» What is needed: For the records below, print the lines from the line with "ATOM 41 C CA" through the line with "ATOM 49 C C" exactly as written; include both end lines and exclude the rest.

##### Given data

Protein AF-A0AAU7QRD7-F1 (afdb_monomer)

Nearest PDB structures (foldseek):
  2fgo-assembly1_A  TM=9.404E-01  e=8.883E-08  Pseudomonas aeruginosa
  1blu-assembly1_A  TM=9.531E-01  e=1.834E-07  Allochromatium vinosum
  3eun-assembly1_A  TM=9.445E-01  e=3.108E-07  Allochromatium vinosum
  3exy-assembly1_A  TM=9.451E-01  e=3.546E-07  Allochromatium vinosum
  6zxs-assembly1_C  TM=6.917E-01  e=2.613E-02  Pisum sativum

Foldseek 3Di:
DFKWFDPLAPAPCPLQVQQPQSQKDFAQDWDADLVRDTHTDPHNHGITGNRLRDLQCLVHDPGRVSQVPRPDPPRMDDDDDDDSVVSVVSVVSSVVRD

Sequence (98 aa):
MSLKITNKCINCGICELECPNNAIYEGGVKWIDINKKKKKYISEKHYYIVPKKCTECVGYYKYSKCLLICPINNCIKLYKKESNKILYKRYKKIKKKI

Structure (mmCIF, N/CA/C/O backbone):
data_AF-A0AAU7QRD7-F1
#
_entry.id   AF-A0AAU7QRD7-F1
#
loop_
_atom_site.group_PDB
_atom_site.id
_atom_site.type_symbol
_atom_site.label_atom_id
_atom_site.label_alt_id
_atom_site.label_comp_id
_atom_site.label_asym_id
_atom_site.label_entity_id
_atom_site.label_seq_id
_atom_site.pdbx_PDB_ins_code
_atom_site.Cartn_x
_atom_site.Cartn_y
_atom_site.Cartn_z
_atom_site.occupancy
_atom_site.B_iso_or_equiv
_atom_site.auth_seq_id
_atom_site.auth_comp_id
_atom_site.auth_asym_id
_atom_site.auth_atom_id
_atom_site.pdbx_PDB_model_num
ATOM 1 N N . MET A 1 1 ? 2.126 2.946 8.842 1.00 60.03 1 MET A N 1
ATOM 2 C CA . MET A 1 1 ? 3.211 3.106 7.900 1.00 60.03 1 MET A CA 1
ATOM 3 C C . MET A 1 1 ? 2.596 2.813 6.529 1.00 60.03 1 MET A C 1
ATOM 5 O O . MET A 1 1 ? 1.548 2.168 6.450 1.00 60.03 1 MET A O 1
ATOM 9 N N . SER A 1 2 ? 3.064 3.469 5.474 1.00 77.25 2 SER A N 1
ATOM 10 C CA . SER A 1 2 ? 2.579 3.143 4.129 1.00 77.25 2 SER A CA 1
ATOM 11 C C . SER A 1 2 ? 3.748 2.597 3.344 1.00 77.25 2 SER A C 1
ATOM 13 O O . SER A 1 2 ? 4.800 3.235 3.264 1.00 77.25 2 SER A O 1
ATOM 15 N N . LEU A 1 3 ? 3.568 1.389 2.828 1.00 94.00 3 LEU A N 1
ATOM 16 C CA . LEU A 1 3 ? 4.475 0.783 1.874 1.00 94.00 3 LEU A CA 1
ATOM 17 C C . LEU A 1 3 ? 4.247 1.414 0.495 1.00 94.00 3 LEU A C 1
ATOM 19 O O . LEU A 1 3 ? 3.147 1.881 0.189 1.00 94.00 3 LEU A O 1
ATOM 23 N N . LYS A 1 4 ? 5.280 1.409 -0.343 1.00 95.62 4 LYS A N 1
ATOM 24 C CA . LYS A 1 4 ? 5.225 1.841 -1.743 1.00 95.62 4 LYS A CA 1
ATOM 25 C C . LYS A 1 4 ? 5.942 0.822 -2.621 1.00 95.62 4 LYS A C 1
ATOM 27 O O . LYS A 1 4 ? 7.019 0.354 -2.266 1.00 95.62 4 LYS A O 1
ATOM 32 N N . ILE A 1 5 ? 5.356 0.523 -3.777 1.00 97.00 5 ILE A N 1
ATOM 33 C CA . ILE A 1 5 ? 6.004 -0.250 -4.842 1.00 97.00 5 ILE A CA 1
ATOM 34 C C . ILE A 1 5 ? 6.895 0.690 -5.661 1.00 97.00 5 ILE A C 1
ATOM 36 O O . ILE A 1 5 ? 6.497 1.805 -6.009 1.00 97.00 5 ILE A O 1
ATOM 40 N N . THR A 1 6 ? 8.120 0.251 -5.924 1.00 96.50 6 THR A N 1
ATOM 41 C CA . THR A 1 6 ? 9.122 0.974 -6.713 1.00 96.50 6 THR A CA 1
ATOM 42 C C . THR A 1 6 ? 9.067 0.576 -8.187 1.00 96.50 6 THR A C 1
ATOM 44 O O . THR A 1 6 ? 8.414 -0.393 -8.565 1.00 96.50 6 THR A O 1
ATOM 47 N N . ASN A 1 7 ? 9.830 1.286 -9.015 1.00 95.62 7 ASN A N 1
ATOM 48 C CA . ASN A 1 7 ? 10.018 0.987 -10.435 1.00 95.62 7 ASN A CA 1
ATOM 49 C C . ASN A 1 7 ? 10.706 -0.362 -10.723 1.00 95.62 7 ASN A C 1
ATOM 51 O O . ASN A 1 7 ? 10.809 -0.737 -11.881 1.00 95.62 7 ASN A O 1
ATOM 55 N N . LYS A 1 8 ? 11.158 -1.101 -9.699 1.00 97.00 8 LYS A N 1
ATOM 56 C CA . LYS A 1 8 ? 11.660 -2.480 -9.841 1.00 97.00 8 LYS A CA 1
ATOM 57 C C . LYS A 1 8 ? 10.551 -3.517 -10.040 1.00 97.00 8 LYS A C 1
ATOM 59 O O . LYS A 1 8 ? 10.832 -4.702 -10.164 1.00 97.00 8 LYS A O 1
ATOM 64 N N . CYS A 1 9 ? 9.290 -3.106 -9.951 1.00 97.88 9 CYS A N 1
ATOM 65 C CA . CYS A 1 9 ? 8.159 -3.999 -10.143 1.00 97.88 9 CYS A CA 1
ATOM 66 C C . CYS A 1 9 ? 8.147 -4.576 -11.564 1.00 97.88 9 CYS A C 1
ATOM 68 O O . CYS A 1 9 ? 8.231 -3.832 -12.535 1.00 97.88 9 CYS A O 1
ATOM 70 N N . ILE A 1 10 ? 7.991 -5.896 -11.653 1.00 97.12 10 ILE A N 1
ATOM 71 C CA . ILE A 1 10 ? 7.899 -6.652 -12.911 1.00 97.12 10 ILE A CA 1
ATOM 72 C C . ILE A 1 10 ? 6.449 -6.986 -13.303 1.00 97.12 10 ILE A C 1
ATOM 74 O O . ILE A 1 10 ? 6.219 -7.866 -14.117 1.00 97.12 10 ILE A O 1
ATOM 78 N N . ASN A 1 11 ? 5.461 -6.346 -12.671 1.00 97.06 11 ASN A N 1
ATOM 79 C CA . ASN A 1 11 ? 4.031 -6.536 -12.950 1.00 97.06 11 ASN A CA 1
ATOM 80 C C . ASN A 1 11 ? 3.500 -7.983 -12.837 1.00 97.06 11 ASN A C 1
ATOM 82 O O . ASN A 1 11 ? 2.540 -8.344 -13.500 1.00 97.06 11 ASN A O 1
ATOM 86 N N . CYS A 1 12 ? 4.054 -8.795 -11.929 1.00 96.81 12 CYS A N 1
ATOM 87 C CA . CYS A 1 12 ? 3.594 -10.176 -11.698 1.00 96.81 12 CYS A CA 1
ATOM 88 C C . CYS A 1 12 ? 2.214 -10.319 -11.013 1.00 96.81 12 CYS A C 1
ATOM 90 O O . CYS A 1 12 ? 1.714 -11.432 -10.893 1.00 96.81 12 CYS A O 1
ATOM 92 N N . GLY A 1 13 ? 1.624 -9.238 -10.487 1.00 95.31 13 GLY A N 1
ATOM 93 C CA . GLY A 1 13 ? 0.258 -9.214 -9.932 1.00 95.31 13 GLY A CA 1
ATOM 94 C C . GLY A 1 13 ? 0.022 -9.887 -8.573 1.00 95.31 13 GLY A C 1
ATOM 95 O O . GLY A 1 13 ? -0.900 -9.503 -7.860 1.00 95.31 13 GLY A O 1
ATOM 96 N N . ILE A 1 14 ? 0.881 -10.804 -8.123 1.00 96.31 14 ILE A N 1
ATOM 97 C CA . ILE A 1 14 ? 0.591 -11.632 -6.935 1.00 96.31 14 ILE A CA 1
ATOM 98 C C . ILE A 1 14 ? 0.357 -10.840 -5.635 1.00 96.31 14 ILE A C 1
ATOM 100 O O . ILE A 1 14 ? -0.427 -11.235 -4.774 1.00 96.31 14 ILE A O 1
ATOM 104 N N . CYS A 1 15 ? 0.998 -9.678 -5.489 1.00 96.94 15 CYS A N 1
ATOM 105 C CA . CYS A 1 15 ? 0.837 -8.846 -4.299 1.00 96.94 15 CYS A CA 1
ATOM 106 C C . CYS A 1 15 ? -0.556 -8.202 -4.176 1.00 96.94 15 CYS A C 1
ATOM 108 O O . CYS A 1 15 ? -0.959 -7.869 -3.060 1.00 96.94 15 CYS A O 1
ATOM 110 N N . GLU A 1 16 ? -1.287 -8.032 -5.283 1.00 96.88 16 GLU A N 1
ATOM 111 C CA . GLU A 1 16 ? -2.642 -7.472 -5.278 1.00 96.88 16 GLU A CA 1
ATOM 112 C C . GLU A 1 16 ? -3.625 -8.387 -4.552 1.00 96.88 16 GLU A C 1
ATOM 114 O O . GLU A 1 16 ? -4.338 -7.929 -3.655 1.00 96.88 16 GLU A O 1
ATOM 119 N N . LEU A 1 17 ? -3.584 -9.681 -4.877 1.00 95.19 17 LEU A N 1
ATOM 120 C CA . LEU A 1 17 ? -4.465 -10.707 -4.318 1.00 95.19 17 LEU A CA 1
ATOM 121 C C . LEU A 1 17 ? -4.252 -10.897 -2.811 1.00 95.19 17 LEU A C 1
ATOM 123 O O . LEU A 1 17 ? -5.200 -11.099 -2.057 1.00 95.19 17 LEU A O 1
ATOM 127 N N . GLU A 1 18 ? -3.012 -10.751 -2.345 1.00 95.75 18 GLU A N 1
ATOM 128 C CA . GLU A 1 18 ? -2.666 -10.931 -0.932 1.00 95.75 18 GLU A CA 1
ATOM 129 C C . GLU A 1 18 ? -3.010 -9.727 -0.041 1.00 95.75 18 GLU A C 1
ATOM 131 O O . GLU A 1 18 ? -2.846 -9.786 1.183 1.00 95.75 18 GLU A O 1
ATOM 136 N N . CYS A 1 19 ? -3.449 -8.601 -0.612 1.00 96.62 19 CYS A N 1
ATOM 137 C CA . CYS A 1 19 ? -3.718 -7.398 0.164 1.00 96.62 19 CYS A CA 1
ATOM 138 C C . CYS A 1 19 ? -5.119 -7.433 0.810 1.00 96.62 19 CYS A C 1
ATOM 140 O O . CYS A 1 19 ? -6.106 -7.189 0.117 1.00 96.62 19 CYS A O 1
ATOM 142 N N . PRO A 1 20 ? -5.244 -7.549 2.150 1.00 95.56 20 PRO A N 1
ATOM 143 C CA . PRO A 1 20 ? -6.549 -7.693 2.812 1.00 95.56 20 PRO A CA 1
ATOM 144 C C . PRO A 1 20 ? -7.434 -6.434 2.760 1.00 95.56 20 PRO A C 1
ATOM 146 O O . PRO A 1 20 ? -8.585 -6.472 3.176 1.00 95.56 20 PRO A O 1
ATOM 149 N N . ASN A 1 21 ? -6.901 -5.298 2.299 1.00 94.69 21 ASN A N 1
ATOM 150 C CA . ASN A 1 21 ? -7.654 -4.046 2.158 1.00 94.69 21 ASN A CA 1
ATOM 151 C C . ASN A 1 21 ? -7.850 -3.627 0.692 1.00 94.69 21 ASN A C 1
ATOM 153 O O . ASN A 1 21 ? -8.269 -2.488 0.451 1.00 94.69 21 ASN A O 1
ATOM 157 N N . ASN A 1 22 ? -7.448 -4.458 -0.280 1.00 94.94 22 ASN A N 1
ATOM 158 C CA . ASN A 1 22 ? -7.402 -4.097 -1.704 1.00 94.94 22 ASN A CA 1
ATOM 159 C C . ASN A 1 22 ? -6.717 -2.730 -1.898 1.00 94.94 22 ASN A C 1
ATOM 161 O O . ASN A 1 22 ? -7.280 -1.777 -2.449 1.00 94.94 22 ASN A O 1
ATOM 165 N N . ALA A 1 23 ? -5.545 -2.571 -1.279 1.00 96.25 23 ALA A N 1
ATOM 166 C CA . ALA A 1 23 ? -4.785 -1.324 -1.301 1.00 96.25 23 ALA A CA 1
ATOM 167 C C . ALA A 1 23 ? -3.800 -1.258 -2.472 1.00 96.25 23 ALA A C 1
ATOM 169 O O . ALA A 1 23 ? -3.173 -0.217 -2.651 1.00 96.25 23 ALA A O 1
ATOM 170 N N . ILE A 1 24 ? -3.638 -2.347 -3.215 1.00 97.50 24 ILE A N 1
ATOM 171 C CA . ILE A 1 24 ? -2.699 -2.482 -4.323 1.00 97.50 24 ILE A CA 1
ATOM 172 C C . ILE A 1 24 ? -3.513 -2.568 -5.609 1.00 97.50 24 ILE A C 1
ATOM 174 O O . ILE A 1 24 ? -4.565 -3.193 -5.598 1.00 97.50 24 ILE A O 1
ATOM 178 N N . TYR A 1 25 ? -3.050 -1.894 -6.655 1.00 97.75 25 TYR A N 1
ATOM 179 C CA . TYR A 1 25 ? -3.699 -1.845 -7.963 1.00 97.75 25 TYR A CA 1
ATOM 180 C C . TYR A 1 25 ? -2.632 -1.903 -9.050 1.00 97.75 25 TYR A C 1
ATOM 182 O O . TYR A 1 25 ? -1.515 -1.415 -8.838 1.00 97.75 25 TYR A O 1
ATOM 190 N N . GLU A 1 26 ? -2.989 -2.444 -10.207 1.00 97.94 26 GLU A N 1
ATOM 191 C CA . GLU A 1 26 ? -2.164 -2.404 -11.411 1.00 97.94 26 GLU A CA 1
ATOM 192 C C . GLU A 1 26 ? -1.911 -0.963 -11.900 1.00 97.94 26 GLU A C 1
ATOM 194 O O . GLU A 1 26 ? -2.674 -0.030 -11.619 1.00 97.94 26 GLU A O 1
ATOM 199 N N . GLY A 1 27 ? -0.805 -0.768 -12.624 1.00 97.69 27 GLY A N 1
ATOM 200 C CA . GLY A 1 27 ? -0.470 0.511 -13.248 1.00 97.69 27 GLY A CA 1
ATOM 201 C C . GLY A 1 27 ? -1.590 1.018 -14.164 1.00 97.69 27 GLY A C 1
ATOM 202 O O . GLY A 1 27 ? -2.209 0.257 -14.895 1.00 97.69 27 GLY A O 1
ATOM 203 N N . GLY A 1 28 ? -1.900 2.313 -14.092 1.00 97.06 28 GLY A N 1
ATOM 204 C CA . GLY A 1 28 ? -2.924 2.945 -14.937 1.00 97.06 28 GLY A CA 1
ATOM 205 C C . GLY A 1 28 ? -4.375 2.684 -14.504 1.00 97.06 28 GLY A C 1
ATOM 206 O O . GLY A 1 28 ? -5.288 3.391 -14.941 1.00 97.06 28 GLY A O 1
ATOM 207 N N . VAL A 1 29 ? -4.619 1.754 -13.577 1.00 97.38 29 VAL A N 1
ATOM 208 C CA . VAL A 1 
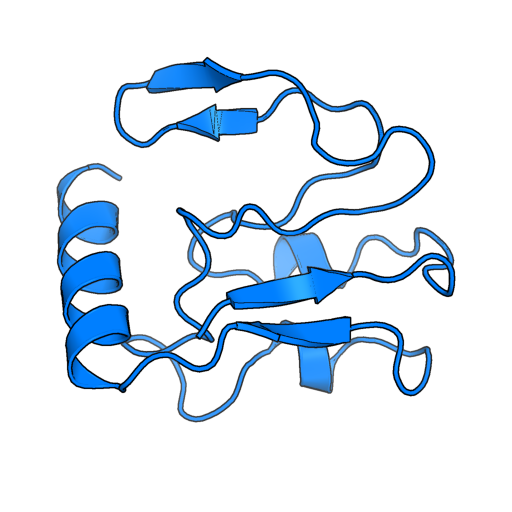29 ? -5.968 1.452 -13.081 1.00 97.38 29 VAL A CA 1
ATOM 209 C C . VAL A 1 29 ? -6.409 2.493 -12.056 1.00 97.38 29 VAL A C 1
ATOM 211 O O . VAL A 1 29 ? -5.707 2.767 -11.086 1.00 97.38 29 VAL A O 1
ATOM 214 N N . LYS A 1 30 ? -7.596 3.088 -12.228 1.00 97.50 30 LYS A N 1
ATOM 215 C CA . LYS A 1 30 ? -8.195 3.995 -11.228 1.00 97.50 30 LYS A CA 1
ATOM 216 C C . LYS A 1 30 ? -8.589 3.209 -9.975 1.00 97.50 30 LYS A C 1
ATOM 218 O O . LYS A 1 30 ? -9.223 2.166 -10.076 1.00 97.50 30 LYS A O 1
ATOM 223 N N . TRP A 1 31 ? -8.310 3.752 -8.793 1.00 95.44 31 TRP A N 1
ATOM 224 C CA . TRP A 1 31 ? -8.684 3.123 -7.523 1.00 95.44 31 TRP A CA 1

##########

» Task solution:
ATOM 41 C CA . THR A 1 6 ? 9.122 0.974 -6.713 1.00 96.50 6 THR A CA 1
ATOM 42 C C . THR A 1 6 ? 9.067 0.576 -8.187 1.00 96.50 6 THR A C 1
ATOM 44 O O . THR A 1 6 ? 8.414 -0.393 -8.565 1.00 96.50 6 THR A O 1
ATOM 47 N N . ASN A 1 7 ? 9.830 1.286 -9.015 1.00 95.62 7 ASN A N 1
ATOM 48 C CA . ASN A 1 7 ? 10.018 0.987 -10.435 1.00 95.62 7 ASN A CA 1
ATOM 49 C C . ASN A 1 7 ? 10.706 -0.362 -10.723 1.00 95.62 7 ASN A C 1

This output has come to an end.